Endocannabinoids are ligands, or lipid molecules, synthesized enzymatically from dietary omega-6 and omega-3 essential fatty acids (EFAs). Two primary endocannabinoids, anandamide (AEA) and 2-arachidonoylglycerol (2-AG), bind to and subsequently activate or inhibit cannabinoid receptors.3
Similar to endocannabinoids, two primary cannabinoid receptors exist within the ECS. Cannabinoid receptor type 1 (CB1) receptors are concentrated in the central nervous system (CNS), but are also present in the peripheral nervous system, cardiovascular system, adipose tissue and liver. Cannabinoid receptor type 2 (CB2) receptors are predominant in the brain, blood and immune cells, lymph nodes, spleen and thymus.2
Prolonged stress and inflammation alter AEA and 2-AG endocannabinoid levels and CB1 and CB2 cannabinoid receptor expression, resulting in an overactive ECS. When homeostasis of the biological system is disrupted, pathophysiological conditions arise. Visceral obesity and cardiac dysfunction are associated specifically with elevated AEA levels and CB1 expression.2 Metabolic disorders, including obesity and type 2 diabetes, as well as cardiovascular disease and hyperglycemia, are associated with an overactive ECS.2,4
Many sufferers turn to hemp (Cannabis sativa)-based products for support; however, research suggests dietary modifications may address the underlying cause of an overactive ECS. Also, a number of plant constituents and phytocannabinoids are emerging as promising candidates for proper ECS support.

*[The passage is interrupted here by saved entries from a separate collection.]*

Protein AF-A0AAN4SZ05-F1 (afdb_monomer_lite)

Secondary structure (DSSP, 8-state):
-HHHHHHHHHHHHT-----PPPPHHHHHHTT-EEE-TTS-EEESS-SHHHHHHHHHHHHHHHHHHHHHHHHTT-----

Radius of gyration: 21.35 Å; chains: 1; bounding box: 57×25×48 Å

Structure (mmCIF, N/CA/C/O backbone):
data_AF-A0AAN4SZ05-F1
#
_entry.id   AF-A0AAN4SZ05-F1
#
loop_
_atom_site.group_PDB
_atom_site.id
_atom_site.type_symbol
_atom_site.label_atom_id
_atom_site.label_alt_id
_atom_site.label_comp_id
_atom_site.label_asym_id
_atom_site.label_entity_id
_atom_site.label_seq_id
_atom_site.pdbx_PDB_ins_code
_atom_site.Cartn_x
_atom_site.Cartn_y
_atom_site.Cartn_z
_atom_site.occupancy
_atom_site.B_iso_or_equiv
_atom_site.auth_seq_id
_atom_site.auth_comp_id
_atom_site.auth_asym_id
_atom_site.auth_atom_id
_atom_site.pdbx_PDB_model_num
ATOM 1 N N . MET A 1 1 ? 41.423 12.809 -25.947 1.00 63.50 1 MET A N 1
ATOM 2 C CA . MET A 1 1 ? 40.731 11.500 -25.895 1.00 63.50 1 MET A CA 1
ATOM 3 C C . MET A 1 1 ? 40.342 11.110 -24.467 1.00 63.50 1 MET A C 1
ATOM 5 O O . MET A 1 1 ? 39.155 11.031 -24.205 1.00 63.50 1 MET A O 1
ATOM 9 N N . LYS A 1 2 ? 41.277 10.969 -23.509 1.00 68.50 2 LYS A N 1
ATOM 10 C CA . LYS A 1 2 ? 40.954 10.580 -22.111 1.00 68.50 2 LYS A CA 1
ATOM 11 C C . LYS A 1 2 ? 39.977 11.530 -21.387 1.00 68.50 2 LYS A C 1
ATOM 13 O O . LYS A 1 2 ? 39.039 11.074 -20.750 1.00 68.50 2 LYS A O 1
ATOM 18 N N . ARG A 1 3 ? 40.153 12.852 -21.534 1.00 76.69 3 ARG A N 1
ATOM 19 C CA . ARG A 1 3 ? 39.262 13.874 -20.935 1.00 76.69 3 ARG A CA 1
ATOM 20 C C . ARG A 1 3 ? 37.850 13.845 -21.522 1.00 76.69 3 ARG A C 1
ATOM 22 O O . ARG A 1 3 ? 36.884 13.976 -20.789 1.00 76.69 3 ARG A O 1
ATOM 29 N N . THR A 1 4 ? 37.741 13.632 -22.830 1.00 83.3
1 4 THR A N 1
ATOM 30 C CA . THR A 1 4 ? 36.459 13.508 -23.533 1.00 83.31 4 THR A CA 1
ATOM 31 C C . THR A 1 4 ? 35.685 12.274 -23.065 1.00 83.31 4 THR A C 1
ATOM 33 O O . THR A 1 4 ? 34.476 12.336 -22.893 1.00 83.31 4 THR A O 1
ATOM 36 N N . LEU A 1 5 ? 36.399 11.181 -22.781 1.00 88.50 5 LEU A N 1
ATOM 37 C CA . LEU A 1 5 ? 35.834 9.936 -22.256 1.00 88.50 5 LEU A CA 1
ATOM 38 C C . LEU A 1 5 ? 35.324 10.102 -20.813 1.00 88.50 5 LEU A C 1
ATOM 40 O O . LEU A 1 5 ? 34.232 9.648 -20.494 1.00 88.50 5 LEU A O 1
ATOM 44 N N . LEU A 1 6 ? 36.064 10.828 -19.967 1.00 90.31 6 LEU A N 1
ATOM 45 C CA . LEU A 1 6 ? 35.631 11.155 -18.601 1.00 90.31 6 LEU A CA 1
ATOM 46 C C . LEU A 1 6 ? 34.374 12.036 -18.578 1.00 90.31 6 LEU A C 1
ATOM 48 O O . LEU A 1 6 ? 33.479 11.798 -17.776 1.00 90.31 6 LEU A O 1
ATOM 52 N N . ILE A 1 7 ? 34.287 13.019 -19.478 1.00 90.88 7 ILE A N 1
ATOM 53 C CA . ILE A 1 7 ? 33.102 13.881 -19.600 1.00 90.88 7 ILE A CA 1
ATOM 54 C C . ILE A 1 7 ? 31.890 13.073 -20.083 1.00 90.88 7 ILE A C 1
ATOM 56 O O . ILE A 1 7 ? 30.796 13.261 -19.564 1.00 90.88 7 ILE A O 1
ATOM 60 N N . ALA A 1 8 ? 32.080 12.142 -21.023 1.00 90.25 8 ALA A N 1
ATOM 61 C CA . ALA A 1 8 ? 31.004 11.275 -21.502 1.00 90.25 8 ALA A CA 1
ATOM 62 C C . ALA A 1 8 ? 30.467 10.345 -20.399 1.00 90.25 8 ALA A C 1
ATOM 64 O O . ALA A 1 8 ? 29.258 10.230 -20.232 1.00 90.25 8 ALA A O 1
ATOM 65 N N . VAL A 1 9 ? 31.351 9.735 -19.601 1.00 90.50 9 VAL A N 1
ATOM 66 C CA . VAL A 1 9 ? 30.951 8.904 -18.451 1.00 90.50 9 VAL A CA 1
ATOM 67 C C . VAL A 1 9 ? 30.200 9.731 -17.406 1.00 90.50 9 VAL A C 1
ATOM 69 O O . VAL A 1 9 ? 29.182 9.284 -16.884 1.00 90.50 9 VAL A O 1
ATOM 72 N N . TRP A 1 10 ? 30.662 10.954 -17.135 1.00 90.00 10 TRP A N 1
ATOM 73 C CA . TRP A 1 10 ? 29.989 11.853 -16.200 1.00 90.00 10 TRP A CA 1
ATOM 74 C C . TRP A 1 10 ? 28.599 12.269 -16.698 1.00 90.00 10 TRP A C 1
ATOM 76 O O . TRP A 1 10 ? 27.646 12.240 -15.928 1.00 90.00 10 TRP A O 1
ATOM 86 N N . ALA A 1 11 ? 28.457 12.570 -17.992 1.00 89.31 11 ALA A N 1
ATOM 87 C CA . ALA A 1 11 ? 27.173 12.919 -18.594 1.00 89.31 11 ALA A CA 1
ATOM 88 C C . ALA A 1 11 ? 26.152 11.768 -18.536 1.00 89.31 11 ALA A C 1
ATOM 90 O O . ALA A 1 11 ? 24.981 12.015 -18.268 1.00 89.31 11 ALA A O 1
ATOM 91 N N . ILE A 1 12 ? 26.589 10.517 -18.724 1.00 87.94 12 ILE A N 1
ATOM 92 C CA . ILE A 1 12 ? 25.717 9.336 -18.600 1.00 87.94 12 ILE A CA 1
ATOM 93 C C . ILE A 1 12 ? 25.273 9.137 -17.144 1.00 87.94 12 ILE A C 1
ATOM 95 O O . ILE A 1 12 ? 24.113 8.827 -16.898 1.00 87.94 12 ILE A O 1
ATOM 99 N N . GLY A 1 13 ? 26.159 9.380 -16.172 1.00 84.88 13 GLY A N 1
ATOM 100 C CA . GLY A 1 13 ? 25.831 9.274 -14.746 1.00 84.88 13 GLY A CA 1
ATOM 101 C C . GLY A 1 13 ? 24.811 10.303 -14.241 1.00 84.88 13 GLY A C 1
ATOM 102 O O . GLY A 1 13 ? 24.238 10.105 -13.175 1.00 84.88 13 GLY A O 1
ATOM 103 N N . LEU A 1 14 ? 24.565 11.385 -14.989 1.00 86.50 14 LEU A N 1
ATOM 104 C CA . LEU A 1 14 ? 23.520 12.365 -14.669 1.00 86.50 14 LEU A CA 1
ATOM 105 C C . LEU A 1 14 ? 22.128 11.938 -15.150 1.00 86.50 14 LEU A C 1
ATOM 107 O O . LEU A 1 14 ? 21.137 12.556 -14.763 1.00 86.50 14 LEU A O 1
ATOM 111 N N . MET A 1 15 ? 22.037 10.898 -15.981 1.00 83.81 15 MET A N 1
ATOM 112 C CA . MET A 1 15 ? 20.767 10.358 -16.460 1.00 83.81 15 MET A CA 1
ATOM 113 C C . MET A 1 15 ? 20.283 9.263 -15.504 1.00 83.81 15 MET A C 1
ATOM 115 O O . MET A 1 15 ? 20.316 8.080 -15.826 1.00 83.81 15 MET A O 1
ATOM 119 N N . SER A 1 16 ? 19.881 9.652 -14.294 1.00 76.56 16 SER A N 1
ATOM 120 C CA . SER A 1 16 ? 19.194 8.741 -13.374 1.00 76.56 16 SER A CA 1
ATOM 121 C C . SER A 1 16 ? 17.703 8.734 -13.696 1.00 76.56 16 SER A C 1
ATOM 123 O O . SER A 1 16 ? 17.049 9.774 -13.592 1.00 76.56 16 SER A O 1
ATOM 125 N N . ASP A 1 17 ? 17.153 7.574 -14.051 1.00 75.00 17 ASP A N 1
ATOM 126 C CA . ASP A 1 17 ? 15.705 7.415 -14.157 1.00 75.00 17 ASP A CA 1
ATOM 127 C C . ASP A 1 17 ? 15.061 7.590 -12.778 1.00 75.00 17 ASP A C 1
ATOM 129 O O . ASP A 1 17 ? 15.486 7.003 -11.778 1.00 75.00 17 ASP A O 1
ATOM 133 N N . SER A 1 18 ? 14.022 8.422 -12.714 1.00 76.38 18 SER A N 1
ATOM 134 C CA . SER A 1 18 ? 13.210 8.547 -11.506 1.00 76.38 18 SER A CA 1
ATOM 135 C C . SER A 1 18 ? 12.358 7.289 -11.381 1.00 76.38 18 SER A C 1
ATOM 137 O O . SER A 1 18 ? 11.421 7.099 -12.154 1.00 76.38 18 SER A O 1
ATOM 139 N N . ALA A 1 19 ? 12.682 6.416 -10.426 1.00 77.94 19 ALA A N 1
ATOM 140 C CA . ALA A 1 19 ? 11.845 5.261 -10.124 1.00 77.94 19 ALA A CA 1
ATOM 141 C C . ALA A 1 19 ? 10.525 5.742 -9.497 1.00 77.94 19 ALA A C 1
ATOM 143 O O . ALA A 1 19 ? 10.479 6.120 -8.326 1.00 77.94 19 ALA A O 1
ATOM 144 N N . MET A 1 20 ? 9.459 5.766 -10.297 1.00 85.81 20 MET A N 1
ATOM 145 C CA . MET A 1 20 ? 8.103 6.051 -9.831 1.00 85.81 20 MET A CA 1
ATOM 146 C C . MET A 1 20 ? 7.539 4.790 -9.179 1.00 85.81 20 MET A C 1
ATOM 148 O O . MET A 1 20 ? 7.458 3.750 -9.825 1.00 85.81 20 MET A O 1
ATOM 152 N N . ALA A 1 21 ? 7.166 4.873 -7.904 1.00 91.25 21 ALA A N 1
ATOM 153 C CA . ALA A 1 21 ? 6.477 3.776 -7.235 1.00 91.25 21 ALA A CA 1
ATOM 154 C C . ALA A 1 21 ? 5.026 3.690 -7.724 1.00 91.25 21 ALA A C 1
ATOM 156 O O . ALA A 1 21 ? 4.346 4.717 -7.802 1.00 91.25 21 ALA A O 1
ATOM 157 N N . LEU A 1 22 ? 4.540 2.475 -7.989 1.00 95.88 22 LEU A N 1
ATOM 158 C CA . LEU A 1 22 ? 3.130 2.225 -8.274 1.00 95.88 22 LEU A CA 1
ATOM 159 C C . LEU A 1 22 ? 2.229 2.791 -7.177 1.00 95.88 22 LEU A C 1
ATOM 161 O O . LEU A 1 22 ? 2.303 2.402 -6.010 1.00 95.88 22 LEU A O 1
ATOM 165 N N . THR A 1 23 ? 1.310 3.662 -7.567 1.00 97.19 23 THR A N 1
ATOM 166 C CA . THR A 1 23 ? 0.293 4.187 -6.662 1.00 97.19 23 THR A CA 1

Consumption of omega-6 EFAs has reached an all-time high in the standard American diet, while few meet the recommended daily allowance of omega-3 fats. Since dietary sources of fats are precursors to the ECS, researchers evaluated the effects of differing proportions of omega-6 and omega-3 EFAs—namely docosahexaenoic acids (DHA) and eicosapentaenoic acid (EPA)—on ECS function.
A 2019 study identified a growing class of omega-3 fatty acid endocannabinoids derived from dietary omega-3 EFAs, and evaluated their potential physiological influences.3 Of significance, two omega-3 endocannabinoids (docosahexaenoyl ethanolamide [DHA-EA] and eicosapentaenoyl ethanolamide [EPA-EA]) showed that their anti-inflammatory effects occur by modulating the inflammatory cascade via the oxygenase pathway.
In a 12-week, randomized clinical trial, 55 participants with daily chronic headaches who consumed a high omega-3 and low omega-6 EFA diet showed significant increases in the omega-3 EFA derivatives, DHA-EA and 2-docosahexaenoylglycerol (2-DHG) by 99% and 65%, respectively, and a significant reduction in the omega-6 EFA derivative 2-AG by 25%.5 The diet-induced changes in the endocannabinoid derivatives correlated with reduced physical pain and psychological distress.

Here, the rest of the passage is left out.